Aparte de todos esos comentarios, vuelvo a recordar lo que he indicado en otros mensajes: 
Es cierto que hay muchísima información por internet, también algunos cursos gratis y/o bastante económicos, pero creo que lo que no hay, y eso es lo que hace falta, y que aprovecha Roberto Gamboa, vendiendo un curso completo paso a paso, que guie al novato o al que no tiene ni idea.
Porque el que desconoce ese mundillo, ni siquiera sabe qué buscar exactamente, qué es lo primero, qué va después, qué es lo importante, qué es secundario, qué es lo que me interesa según lo que quiero conseguir y mi situación, etc.
Y, en teoría, eso es lo que te vende Roberto Gamboa, un seguimiento paso a paso, aunque en la realidad parece que el curso es más de autoayuda personal, fuerza de grupo, tú puedes, etc. o sea, más márketing que funcionalidad, más ruidos que nueces.
Si al menos fuese un curso de entre 100 y 500 euros, podría tener sentido, pero 5000 euros es una barbaridad tremenda.
Es mi humilde opinión, la de un absoluto novato que intenta aprender y que tiene pocos recursos, en paro y sin ayuda de ninguna clase.


----------



## LoL LoL (2 Abr 2020)

xxxWRATHxxx dijo:


> pero si habla muy rápido y te ofrece un futuro brillante.
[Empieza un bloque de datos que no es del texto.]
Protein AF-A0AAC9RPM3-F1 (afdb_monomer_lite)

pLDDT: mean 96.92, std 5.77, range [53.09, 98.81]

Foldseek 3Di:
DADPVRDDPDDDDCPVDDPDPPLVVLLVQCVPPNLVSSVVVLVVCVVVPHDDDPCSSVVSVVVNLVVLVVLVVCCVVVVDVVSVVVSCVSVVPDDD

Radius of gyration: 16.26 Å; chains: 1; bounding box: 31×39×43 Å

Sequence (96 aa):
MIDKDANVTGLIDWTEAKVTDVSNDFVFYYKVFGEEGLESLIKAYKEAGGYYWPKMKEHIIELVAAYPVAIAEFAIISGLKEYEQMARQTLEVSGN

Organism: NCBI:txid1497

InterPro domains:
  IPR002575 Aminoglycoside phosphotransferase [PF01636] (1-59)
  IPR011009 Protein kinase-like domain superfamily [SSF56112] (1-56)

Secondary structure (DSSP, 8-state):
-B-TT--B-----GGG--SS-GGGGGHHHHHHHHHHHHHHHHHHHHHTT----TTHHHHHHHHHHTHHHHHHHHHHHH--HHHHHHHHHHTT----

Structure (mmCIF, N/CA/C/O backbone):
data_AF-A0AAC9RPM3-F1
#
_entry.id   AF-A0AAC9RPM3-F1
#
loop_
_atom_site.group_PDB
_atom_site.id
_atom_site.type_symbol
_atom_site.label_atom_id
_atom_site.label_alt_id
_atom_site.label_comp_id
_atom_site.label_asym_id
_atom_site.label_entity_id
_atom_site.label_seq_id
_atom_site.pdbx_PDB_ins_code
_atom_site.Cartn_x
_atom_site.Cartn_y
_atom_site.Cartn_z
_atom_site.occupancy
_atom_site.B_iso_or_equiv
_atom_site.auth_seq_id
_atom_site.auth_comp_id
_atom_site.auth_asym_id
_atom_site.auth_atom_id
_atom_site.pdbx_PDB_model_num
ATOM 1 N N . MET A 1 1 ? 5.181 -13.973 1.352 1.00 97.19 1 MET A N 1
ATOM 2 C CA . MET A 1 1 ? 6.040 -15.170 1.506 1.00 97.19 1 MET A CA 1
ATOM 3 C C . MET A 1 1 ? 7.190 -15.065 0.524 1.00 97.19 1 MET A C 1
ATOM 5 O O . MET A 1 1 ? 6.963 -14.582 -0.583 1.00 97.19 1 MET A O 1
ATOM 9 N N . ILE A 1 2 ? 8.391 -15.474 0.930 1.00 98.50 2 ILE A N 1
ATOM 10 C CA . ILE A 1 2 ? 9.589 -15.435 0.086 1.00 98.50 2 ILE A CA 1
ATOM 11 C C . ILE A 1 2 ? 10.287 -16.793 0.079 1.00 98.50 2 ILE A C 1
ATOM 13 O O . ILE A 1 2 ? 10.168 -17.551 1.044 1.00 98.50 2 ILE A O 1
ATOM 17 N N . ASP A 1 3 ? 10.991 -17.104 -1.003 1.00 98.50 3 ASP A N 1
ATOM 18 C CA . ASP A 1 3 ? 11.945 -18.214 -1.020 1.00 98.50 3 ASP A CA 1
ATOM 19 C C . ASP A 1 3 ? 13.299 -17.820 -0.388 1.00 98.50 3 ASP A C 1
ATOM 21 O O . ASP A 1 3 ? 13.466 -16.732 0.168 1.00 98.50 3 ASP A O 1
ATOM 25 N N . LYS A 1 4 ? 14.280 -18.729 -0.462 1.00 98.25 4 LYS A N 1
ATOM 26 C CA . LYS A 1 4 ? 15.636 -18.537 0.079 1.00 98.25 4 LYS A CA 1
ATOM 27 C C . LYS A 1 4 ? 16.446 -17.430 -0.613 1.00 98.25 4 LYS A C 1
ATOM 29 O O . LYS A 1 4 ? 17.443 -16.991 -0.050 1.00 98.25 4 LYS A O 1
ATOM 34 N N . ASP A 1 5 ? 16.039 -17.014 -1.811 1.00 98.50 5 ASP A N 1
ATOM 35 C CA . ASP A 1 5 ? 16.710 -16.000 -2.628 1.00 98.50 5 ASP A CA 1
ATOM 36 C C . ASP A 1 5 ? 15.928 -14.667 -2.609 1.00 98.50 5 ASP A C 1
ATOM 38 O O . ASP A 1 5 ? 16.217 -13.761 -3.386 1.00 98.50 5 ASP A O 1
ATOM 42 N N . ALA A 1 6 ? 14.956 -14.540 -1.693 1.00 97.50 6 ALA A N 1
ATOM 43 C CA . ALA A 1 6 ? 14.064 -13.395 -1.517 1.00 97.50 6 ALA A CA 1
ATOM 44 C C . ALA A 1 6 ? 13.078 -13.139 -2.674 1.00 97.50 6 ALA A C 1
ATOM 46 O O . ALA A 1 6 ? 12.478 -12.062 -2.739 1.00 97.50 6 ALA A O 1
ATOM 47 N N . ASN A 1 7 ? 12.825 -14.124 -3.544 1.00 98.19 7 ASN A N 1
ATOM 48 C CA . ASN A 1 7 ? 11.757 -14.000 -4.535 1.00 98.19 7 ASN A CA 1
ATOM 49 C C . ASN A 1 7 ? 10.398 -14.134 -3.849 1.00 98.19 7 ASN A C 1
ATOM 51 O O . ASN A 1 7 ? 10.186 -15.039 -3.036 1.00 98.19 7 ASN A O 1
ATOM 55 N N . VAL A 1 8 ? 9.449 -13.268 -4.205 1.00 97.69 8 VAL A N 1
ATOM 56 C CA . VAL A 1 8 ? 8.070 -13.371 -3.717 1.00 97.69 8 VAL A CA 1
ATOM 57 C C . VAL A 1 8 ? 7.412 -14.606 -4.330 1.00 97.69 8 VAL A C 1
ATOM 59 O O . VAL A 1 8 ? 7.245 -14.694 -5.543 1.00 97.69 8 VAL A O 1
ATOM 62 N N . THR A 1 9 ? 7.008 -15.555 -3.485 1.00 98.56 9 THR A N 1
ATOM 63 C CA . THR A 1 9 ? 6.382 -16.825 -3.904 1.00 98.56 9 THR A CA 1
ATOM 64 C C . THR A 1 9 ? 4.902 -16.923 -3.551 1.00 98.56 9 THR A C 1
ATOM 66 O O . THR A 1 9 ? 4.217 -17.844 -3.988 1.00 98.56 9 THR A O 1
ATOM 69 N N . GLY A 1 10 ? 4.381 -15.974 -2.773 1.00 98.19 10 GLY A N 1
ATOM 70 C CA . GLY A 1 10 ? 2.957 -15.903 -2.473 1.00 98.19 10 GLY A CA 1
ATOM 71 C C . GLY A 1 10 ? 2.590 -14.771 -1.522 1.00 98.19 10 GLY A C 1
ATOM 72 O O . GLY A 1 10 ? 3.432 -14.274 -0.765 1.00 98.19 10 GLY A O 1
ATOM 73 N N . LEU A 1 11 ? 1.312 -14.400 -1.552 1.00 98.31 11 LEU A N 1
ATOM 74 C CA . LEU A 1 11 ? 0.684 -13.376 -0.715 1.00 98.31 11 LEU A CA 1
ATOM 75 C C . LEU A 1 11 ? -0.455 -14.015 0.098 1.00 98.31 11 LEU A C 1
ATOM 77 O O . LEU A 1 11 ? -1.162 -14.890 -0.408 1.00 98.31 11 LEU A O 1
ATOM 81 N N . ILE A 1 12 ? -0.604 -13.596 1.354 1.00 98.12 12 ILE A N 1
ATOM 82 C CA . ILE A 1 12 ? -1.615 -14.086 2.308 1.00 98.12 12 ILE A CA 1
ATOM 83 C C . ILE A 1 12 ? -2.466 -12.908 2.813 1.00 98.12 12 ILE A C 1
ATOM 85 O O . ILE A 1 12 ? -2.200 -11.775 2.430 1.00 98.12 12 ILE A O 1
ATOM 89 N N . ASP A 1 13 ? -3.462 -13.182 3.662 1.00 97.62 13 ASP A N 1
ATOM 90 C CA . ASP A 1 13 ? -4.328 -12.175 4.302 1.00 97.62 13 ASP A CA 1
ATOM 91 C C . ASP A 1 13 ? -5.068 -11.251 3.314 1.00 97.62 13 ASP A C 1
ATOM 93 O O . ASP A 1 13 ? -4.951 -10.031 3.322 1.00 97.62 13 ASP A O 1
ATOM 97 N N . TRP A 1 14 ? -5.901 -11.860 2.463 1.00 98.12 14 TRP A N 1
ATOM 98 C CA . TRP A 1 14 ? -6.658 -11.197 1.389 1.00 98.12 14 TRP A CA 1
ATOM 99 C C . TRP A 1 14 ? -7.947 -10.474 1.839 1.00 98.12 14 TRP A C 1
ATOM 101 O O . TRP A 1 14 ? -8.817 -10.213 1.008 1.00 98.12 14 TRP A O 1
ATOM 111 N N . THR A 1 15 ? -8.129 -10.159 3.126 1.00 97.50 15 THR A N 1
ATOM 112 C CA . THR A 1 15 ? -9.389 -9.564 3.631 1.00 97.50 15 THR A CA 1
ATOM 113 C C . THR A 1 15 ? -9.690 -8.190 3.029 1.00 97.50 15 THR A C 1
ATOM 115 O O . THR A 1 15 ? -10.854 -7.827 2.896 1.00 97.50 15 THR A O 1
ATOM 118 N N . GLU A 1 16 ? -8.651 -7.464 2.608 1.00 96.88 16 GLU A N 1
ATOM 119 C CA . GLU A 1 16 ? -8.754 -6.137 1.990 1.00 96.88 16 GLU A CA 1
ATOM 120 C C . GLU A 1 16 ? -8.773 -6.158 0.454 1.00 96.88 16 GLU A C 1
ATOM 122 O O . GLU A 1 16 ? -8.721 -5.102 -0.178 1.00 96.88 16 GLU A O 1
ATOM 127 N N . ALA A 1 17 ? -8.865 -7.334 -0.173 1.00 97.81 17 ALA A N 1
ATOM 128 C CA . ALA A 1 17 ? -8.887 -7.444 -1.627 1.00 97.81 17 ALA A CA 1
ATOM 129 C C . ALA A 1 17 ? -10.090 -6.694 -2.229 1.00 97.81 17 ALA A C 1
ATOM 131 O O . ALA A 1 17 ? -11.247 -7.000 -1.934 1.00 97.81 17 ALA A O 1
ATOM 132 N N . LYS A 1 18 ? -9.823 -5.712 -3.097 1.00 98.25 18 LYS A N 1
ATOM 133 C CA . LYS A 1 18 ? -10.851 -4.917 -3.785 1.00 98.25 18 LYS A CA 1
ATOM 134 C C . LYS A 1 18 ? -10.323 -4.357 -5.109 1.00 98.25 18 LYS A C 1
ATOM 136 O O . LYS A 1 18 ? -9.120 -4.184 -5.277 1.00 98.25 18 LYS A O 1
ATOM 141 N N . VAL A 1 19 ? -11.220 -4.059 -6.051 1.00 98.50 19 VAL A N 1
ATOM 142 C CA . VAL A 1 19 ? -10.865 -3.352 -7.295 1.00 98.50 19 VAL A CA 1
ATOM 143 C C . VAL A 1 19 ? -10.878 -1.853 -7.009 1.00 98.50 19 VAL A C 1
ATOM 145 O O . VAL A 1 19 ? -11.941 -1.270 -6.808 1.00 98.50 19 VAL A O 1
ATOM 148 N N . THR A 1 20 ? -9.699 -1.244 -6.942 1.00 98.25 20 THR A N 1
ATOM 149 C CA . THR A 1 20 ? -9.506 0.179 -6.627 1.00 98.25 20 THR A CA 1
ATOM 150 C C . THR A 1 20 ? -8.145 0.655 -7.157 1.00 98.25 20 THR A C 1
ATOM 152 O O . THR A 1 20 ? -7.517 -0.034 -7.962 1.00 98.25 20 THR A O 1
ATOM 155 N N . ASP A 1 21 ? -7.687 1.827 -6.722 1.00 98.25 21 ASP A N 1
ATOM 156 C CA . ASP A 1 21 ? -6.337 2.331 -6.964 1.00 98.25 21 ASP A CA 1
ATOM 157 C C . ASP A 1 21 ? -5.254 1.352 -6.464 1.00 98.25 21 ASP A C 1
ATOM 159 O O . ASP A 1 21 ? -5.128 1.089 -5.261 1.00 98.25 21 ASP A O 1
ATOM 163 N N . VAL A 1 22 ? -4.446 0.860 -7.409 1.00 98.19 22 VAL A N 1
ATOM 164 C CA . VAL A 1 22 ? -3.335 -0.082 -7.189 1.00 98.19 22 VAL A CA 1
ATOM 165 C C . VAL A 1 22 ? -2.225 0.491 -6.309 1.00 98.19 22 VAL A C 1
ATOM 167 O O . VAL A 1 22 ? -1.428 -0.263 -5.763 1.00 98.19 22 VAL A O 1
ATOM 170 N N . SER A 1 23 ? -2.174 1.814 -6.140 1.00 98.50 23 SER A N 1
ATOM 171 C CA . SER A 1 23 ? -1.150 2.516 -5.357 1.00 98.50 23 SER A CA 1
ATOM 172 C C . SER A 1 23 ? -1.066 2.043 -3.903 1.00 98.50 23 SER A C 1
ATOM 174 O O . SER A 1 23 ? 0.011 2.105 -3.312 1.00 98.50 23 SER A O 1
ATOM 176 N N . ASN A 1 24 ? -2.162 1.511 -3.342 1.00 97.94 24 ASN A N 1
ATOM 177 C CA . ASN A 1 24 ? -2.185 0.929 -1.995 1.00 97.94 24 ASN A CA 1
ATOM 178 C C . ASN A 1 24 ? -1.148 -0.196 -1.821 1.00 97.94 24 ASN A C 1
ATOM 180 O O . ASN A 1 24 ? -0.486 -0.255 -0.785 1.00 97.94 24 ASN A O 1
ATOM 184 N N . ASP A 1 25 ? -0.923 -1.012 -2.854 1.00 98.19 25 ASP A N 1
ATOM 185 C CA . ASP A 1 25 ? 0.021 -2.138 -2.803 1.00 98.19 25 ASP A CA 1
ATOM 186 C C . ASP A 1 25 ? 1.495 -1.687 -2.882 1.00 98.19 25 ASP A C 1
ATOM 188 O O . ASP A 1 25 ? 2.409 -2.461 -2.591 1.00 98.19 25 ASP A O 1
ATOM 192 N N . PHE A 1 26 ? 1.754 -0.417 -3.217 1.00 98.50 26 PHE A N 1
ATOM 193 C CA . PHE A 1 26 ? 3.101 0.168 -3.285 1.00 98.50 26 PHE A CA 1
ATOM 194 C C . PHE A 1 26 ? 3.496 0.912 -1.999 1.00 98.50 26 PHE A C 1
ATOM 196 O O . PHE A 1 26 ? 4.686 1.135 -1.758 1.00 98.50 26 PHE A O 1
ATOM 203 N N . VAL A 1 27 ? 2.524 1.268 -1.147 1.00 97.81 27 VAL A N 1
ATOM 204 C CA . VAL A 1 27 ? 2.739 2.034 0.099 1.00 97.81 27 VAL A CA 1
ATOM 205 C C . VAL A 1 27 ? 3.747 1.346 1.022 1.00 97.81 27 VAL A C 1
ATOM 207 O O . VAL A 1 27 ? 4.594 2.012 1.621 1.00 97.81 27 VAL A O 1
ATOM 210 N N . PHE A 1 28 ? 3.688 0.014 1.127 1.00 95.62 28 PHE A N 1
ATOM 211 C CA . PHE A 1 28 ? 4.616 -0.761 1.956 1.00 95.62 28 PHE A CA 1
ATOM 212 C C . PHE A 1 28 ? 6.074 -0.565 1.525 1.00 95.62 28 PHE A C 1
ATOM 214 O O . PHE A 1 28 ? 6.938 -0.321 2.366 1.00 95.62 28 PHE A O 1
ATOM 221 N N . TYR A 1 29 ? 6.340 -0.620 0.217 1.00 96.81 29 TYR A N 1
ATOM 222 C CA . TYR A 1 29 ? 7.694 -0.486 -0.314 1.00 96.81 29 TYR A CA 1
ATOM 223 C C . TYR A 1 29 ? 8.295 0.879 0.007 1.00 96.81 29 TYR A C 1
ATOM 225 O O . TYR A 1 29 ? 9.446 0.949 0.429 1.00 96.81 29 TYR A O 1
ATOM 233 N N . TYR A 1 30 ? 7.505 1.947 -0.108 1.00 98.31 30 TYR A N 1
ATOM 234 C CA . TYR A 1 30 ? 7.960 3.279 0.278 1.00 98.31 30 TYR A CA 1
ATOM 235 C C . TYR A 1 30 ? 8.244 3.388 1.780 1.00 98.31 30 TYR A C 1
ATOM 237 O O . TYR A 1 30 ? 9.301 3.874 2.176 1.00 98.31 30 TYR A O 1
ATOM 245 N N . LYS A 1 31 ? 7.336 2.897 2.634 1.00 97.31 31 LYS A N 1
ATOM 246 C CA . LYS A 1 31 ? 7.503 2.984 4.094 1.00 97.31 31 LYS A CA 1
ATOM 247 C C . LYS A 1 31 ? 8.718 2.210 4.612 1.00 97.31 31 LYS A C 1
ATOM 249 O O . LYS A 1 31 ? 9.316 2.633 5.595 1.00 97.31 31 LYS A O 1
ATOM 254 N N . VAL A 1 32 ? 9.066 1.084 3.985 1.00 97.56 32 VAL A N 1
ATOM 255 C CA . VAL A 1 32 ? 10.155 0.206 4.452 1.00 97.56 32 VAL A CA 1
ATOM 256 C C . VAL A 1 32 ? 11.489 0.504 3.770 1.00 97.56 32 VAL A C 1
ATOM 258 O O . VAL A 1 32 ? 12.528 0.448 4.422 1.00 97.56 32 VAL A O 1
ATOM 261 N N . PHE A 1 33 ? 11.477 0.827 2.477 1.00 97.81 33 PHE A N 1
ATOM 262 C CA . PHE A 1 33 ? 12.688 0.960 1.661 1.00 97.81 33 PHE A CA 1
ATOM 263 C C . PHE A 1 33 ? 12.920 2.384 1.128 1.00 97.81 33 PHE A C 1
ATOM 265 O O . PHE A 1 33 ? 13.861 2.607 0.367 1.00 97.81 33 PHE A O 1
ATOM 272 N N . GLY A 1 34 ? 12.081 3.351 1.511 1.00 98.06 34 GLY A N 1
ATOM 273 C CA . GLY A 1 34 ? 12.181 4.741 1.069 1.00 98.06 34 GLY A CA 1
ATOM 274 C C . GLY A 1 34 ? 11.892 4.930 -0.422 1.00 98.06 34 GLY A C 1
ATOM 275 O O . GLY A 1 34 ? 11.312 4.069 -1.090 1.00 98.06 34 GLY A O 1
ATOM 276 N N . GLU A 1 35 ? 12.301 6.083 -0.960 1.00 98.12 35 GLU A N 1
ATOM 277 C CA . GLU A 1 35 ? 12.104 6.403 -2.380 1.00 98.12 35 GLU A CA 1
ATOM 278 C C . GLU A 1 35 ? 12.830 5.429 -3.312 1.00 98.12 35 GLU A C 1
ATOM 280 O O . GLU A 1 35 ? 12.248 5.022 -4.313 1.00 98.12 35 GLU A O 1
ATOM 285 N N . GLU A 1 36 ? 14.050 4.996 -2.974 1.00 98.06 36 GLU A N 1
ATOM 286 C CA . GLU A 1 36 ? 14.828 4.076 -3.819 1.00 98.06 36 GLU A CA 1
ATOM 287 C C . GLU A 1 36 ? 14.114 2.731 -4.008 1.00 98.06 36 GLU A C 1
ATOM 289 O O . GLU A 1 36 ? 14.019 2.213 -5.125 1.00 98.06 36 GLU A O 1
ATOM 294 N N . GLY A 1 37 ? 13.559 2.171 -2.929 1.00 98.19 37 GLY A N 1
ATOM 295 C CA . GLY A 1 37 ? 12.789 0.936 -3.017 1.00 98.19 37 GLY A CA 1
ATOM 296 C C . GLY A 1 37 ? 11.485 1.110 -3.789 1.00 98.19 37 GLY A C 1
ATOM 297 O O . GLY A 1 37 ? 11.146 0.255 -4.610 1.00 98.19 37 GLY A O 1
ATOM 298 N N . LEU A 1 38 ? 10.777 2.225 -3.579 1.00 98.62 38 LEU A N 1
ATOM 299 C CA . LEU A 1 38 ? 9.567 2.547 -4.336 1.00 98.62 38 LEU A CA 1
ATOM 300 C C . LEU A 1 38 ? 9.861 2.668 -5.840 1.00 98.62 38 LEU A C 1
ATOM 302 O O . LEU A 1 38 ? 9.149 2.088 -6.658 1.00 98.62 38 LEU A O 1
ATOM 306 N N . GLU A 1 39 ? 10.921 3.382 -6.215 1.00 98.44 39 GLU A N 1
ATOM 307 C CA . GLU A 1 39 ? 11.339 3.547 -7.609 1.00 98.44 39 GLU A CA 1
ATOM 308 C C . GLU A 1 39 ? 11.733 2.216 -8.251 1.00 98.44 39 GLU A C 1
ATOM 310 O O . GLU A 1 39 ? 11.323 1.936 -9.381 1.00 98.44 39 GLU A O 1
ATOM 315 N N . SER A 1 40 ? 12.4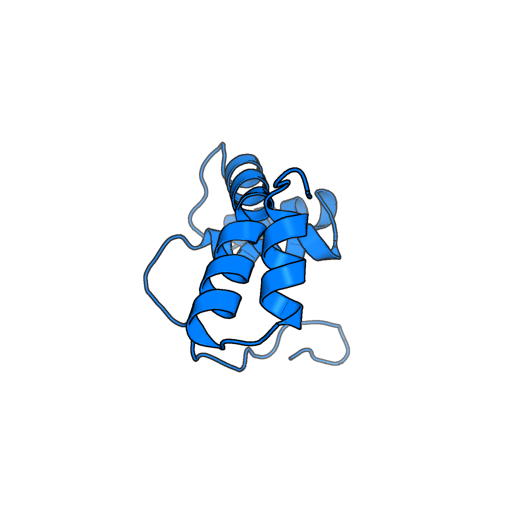69 1.374 -7.521 1.00 98.50 40 SER A N 1
ATOM 316 C CA . SER A 1 40 ? 12.835 0.028 -7.968 1.00 98.50 40 SER A CA 1
ATOM 317 C C . SER A 1 40 ? 11.595 -0.828 -8.257 1.00 98.50 40 SER A C 1
ATOM 319 O O . SER A 1 40 ? 11.493 -1.432 -9.330 1.00 98.50 40 SER A O 1
ATOM 321 N N . LEU A 1 41 ? 10.601 -0.810 -7.359 1.00 98.62 41 LEU A N 1
ATOM 322 C CA . LEU A 1 41 ? 9.345 -1.537 -7.549 1.00 98.62 41 LEU A CA 1
ATOM 323 C C . LEU A 1 41 ? 8.533 -0.990 -8.732 1.00 98.62 41 LEU A C 1
ATOM 325 O O . LEU A 1 41 ? 8.078 -1.773 -9.565 1.00 98.62 41 LEU A O 1
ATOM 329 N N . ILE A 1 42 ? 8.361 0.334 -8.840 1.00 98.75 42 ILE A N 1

Por qué no?



Si me da 25k, edito, el incio del post, y reparto todo el dinero entre todos lo que han comentado en el hilo.


----------



## Fxxo (2 Abr 2020)

Tuluse dijo:


> Roberto Gamboa S.L tiene CIF, es una sociedad además de autónomo.



Asi es las empresas son autonomos tambien xd


----------



## xxxWRATHxxx (2 Abr 2020)

Tuluse dijo:


> Si me da 25k, edito, el incio del post, y reparto todo el dinero entre todos lo que han comentado en el hilo.



bien pensado. *LOL*


----------



## luismarple (3 Abr 2020)

Tuluse dijo:


> Si me da 25k, edito, el incio del post, y reparto todo el dinero entre todos lo que han comentado en el hilo.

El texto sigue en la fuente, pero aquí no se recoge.